For practice managers, it’s time to clean up office processes in preparation for the influx of newly insured patients and paperwork imposed by the Affordable Care Act. A major struggle for most practices, long patient wait times, will begin to work against them as competition heats up, and quality metric based reimbursements kick in. Realistically, if an office is already imposing long wait times on patients, how could they possibly take on more?
The answer is, they can’t. That’s why Providers all around the country are employing new strategies and restructuring their business models to address the issue of patient wait times and prepare for the impact of reform.

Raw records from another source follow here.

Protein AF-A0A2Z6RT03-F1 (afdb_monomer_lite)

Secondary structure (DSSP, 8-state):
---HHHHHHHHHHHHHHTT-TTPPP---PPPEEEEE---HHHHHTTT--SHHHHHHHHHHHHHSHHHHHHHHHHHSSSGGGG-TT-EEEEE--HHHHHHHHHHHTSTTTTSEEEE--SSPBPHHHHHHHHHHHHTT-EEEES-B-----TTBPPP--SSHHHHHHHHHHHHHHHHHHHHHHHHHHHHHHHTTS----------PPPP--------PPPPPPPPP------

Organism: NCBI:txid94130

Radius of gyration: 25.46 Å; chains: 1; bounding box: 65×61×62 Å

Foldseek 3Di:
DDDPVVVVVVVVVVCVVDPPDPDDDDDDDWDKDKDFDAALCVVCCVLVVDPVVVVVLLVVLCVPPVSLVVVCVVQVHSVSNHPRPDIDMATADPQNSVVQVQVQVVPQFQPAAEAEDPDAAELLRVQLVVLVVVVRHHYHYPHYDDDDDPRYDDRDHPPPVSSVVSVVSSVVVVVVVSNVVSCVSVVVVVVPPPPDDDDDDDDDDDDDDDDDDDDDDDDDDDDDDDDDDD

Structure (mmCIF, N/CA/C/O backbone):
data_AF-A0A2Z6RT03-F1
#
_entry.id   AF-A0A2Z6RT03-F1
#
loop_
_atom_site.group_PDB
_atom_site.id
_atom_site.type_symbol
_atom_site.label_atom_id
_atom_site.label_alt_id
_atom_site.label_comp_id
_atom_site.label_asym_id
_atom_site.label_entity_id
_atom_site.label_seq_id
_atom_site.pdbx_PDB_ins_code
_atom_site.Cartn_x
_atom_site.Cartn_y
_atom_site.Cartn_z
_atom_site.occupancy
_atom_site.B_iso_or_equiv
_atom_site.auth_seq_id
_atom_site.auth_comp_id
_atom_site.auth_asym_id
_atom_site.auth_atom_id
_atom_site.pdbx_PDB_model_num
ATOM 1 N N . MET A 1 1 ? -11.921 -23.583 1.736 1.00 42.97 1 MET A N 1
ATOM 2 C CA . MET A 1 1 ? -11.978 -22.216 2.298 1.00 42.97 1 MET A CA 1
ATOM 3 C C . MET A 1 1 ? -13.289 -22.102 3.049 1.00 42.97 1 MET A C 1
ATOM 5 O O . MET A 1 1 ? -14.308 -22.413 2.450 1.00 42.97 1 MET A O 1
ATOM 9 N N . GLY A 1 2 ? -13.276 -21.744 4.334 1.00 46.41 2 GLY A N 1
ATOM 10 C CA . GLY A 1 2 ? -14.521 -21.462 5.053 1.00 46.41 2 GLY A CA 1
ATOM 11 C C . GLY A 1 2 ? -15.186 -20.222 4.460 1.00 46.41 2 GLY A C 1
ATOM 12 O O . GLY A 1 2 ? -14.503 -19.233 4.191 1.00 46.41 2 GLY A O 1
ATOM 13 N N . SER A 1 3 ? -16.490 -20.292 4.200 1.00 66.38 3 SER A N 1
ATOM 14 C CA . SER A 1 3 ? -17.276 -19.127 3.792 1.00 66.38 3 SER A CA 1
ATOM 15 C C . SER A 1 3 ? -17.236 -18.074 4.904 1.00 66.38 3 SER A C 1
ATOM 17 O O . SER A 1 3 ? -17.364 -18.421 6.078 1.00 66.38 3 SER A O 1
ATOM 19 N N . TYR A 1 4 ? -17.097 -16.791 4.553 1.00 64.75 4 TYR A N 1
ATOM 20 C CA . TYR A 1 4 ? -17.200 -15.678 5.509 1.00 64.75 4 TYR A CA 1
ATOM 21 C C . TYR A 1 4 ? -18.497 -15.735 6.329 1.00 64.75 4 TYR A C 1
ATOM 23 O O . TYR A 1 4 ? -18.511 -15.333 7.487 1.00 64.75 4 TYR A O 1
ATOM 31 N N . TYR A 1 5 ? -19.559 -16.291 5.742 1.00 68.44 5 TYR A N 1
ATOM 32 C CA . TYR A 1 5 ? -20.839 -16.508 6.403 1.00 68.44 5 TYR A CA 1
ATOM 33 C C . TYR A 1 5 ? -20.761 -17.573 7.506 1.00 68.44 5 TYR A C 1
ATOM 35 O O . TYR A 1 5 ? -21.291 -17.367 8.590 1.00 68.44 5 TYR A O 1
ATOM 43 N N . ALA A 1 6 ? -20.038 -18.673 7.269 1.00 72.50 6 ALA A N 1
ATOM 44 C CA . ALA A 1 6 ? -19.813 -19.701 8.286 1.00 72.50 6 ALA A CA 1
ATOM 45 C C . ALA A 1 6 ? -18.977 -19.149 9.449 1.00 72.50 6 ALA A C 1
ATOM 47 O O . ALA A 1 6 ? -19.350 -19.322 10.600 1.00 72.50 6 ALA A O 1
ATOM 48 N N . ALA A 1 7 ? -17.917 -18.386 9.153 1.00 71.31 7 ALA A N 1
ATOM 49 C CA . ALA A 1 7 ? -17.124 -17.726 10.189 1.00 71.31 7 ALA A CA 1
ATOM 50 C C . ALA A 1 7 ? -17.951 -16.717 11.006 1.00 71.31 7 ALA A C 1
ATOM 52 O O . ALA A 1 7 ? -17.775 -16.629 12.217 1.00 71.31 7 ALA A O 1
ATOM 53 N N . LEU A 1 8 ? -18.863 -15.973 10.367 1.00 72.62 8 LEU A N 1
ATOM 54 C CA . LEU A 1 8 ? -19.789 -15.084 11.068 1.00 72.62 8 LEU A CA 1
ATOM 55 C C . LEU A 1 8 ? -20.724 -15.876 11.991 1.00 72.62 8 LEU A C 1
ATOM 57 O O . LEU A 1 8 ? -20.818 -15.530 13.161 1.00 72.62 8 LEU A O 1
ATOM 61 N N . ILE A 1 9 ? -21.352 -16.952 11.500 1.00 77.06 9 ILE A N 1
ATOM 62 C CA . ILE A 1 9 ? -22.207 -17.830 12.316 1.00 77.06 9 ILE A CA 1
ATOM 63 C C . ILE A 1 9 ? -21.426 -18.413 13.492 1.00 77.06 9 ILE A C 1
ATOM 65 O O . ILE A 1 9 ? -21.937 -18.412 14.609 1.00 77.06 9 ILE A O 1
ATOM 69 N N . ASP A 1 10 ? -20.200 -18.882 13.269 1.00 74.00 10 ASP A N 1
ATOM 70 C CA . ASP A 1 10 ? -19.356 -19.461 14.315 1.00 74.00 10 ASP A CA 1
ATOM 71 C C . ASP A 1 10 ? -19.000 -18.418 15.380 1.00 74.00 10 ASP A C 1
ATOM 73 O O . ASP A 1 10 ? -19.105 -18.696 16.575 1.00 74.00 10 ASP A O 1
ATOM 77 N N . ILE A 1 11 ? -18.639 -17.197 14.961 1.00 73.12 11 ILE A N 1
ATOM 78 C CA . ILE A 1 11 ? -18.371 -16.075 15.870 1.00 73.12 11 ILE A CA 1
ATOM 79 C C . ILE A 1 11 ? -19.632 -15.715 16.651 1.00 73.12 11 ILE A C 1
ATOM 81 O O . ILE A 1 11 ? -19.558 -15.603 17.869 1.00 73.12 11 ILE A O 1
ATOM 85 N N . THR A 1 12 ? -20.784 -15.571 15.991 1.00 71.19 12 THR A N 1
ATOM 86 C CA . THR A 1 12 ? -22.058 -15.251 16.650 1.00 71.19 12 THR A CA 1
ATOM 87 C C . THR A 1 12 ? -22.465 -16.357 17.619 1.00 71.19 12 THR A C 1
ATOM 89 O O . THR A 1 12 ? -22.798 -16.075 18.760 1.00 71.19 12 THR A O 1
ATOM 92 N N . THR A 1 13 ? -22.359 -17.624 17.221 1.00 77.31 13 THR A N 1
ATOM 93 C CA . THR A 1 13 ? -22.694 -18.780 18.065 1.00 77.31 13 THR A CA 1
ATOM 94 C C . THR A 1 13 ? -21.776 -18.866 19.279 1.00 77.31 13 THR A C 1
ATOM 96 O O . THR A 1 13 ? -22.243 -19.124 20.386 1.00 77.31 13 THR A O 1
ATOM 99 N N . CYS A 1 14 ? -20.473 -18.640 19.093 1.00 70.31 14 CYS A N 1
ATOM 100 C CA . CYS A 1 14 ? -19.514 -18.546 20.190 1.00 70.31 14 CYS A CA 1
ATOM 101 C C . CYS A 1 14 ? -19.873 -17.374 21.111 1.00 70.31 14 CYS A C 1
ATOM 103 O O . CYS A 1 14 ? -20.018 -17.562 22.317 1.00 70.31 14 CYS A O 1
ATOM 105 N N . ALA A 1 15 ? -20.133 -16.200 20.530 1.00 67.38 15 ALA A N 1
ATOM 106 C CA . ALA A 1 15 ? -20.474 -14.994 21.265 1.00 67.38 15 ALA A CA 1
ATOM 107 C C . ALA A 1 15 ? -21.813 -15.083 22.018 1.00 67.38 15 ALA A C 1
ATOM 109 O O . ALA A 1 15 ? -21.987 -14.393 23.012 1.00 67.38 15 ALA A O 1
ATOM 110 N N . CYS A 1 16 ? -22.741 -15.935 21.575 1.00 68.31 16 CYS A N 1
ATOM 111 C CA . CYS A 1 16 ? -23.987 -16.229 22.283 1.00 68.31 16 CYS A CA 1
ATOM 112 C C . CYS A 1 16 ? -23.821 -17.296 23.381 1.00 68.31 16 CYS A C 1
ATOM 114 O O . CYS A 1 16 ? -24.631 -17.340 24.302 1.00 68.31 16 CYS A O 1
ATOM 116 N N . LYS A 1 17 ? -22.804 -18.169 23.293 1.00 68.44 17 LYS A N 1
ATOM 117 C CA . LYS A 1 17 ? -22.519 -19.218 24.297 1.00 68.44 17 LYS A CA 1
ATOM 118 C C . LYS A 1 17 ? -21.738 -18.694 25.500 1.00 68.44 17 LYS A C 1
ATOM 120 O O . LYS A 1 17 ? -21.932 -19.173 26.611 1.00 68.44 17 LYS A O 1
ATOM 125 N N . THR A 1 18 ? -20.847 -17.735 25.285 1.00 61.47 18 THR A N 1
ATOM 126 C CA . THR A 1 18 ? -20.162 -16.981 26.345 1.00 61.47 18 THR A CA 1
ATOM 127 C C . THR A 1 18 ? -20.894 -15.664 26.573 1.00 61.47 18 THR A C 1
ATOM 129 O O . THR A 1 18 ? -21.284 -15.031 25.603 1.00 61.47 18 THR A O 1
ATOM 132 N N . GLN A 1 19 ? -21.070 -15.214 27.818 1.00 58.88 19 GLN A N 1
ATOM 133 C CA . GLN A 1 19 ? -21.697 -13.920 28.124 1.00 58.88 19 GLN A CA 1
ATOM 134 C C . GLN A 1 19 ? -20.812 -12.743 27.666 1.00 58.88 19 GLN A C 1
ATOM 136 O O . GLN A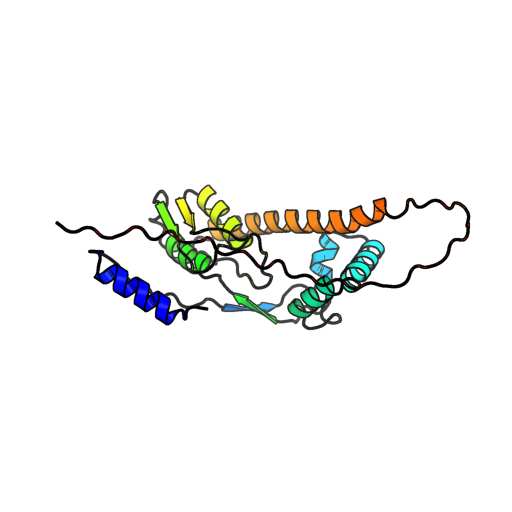 1 19 ? -20.163 -12.084 28.474 1.00 58.88 19 GLN A O 1
ATOM 141 N N . PHE A 1 20 ? -20.783 -12.441 26.367 1.00 61.62 20 PHE A N 1
ATOM 142 C CA . PHE A 1 20 ? -20.351 -11.127 25.898 1.00 61.62 20 PHE A CA 1
ATOM 143 C C . PHE A 1 20 ? -21.504 -10.147 26.123 1.00 61.62 20 PHE A C 1
ATOM 145 O O . PHE A 1 20 ? -22.288 -9.857 25.222 1.00 61.62 20 PHE A O 1
ATOM 152 N N . ALA A 1 21 ? -21.637 -9.647 27.350 1.00 63.06 21 ALA A N 1
ATOM 153 C CA . ALA A 1 21 ? -22.423 -8.443 27.579 1.00 63.06 21 ALA A CA 1
ATOM 154 C C . ALA A 1 21 ? -21.688 -7.251 26.933 1.00 63.06 21 ALA A C 1
ATOM 156 O O . ALA A 1 21 ? -20.462 -7.167 27.009 1.00 63.06 21 ALA A O 1
ATOM 157 N N . ASN A 1 22 ? -22.427 -6.322 26.318 1.00 68.50 22 ASN A N 1
ATOM 158 C CA . ASN A 1 22 ? -21.908 -5.070 25.737 1.00 68.50 22 ASN A CA 1
ATOM 159 C C . ASN A 1 22 ? -21.135 -5.197 24.406 1.00 68.50 22 ASN A C 1
ATOM 161 O O . ASN A 1 22 ? -20.206 -4.433 24.139 1.00 68.50 22 ASN A O 1
ATOM 165 N N . LEU A 1 23 ? -21.525 -6.135 23.537 1.00 73.50 23 LEU A N 1
ATOM 166 C CA . LEU A 1 23 ? -21.017 -6.177 22.165 1.00 73.50 23 LEU A CA 1
ATOM 167 C C . LEU A 1 23 ? -21.800 -5.211 21.263 1.00 73.50 23 LEU A C 1
ATOM 169 O O . LEU A 1 23 ? -23.005 -5.360 21.072 1.00 73.50 23 LEU A O 1
ATOM 173 N N . HIS A 1 24 ? -21.096 -4.262 20.650 1.00 76.12 24 HIS A N 1
ATOM 174 C CA . HIS A 1 24 ? -21.656 -3.392 19.620 1.00 76.12 24 HIS A CA 1
ATOM 175 C C . HIS A 1 24 ? -21.196 -3.847 18.236 1.00 76.12 24 HIS A C 1
ATOM 177 O O . HIS A 1 24 ? -19.998 -3.965 17.971 1.00 76.12 24 HIS A O 1
ATOM 183 N N . VAL A 1 25 ? -22.154 -4.094 17.342 1.00 80.25 25 VAL A N 1
ATOM 184 C CA . VAL A 1 25 ? -21.875 -4.495 15.961 1.00 80.25 25 VAL A CA 1
ATOM 185 C C . VAL A 1 25 ? -21.924 -3.270 15.062 1.00 80.25 25 VAL A C 1
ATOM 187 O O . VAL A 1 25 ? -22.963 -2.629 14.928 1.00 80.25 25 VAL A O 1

A New York Times article titled, Punishing Doctors Who Make You Wait gives patients tips on how to retaliate for long wait times. The article suggests everything from finding another practitioner to writing online reviews; none of which would be desirable for a practice in today’s market.
So how do practices conquer the battle of patient wait times without sacrificing revenue? Here are a few ideas:
Completed Disclosure Forms
Many practices invest a ton of money and effort into creating attractive professional looking websites and fail to maximize their effectiveness. One great way to decrease patient wait times is to provide disclosure forms for download on the practice site (or sent in the mail) at the time they book their appointments. Staff can then direct patients to download and complete the forms, prior to their visits. When patients arrive prepared it helps staff to streamline office processes without having to wait for the patients to fill out forms.
Another great way to save time is to pre-verify patient insurance eligibility, before the time of appointment. As a patient books an appointment, staff can capture their insurance information and verify with an Eligibility Verification Program. Eligibility programs are able to verify batch records, allowing staff to process multiple patients at the same time. This task can be saved for early morning or other times when the office is quiet. Eligibility programs save time for both patients and office staff – not to mention reduce chances for rejected claims and bad debt by ensuring that coverage information is accurate.
Save on File Programs
Collecting payments at the time of service is a must to stay competitive in this market. Having a PCI compliant processing program that allows staff to save customer payment information on file, greatly reduces time spent on check-out.
A Concierge Approach
Then there is always the option of becoming a hybrid concierge practice model. Many practices are finding success in charging “members” an annual fee to join and use this revenue to pay for resources to improve the patient experience. These resources can be anything from additional technology to additional staff.
Practices that have been successful at combating these issues have made it their focus. As the nature of the marketplace changes, practices will have to value the loyalty of return patients and put emphasis on the “patient experience” to stay afloat.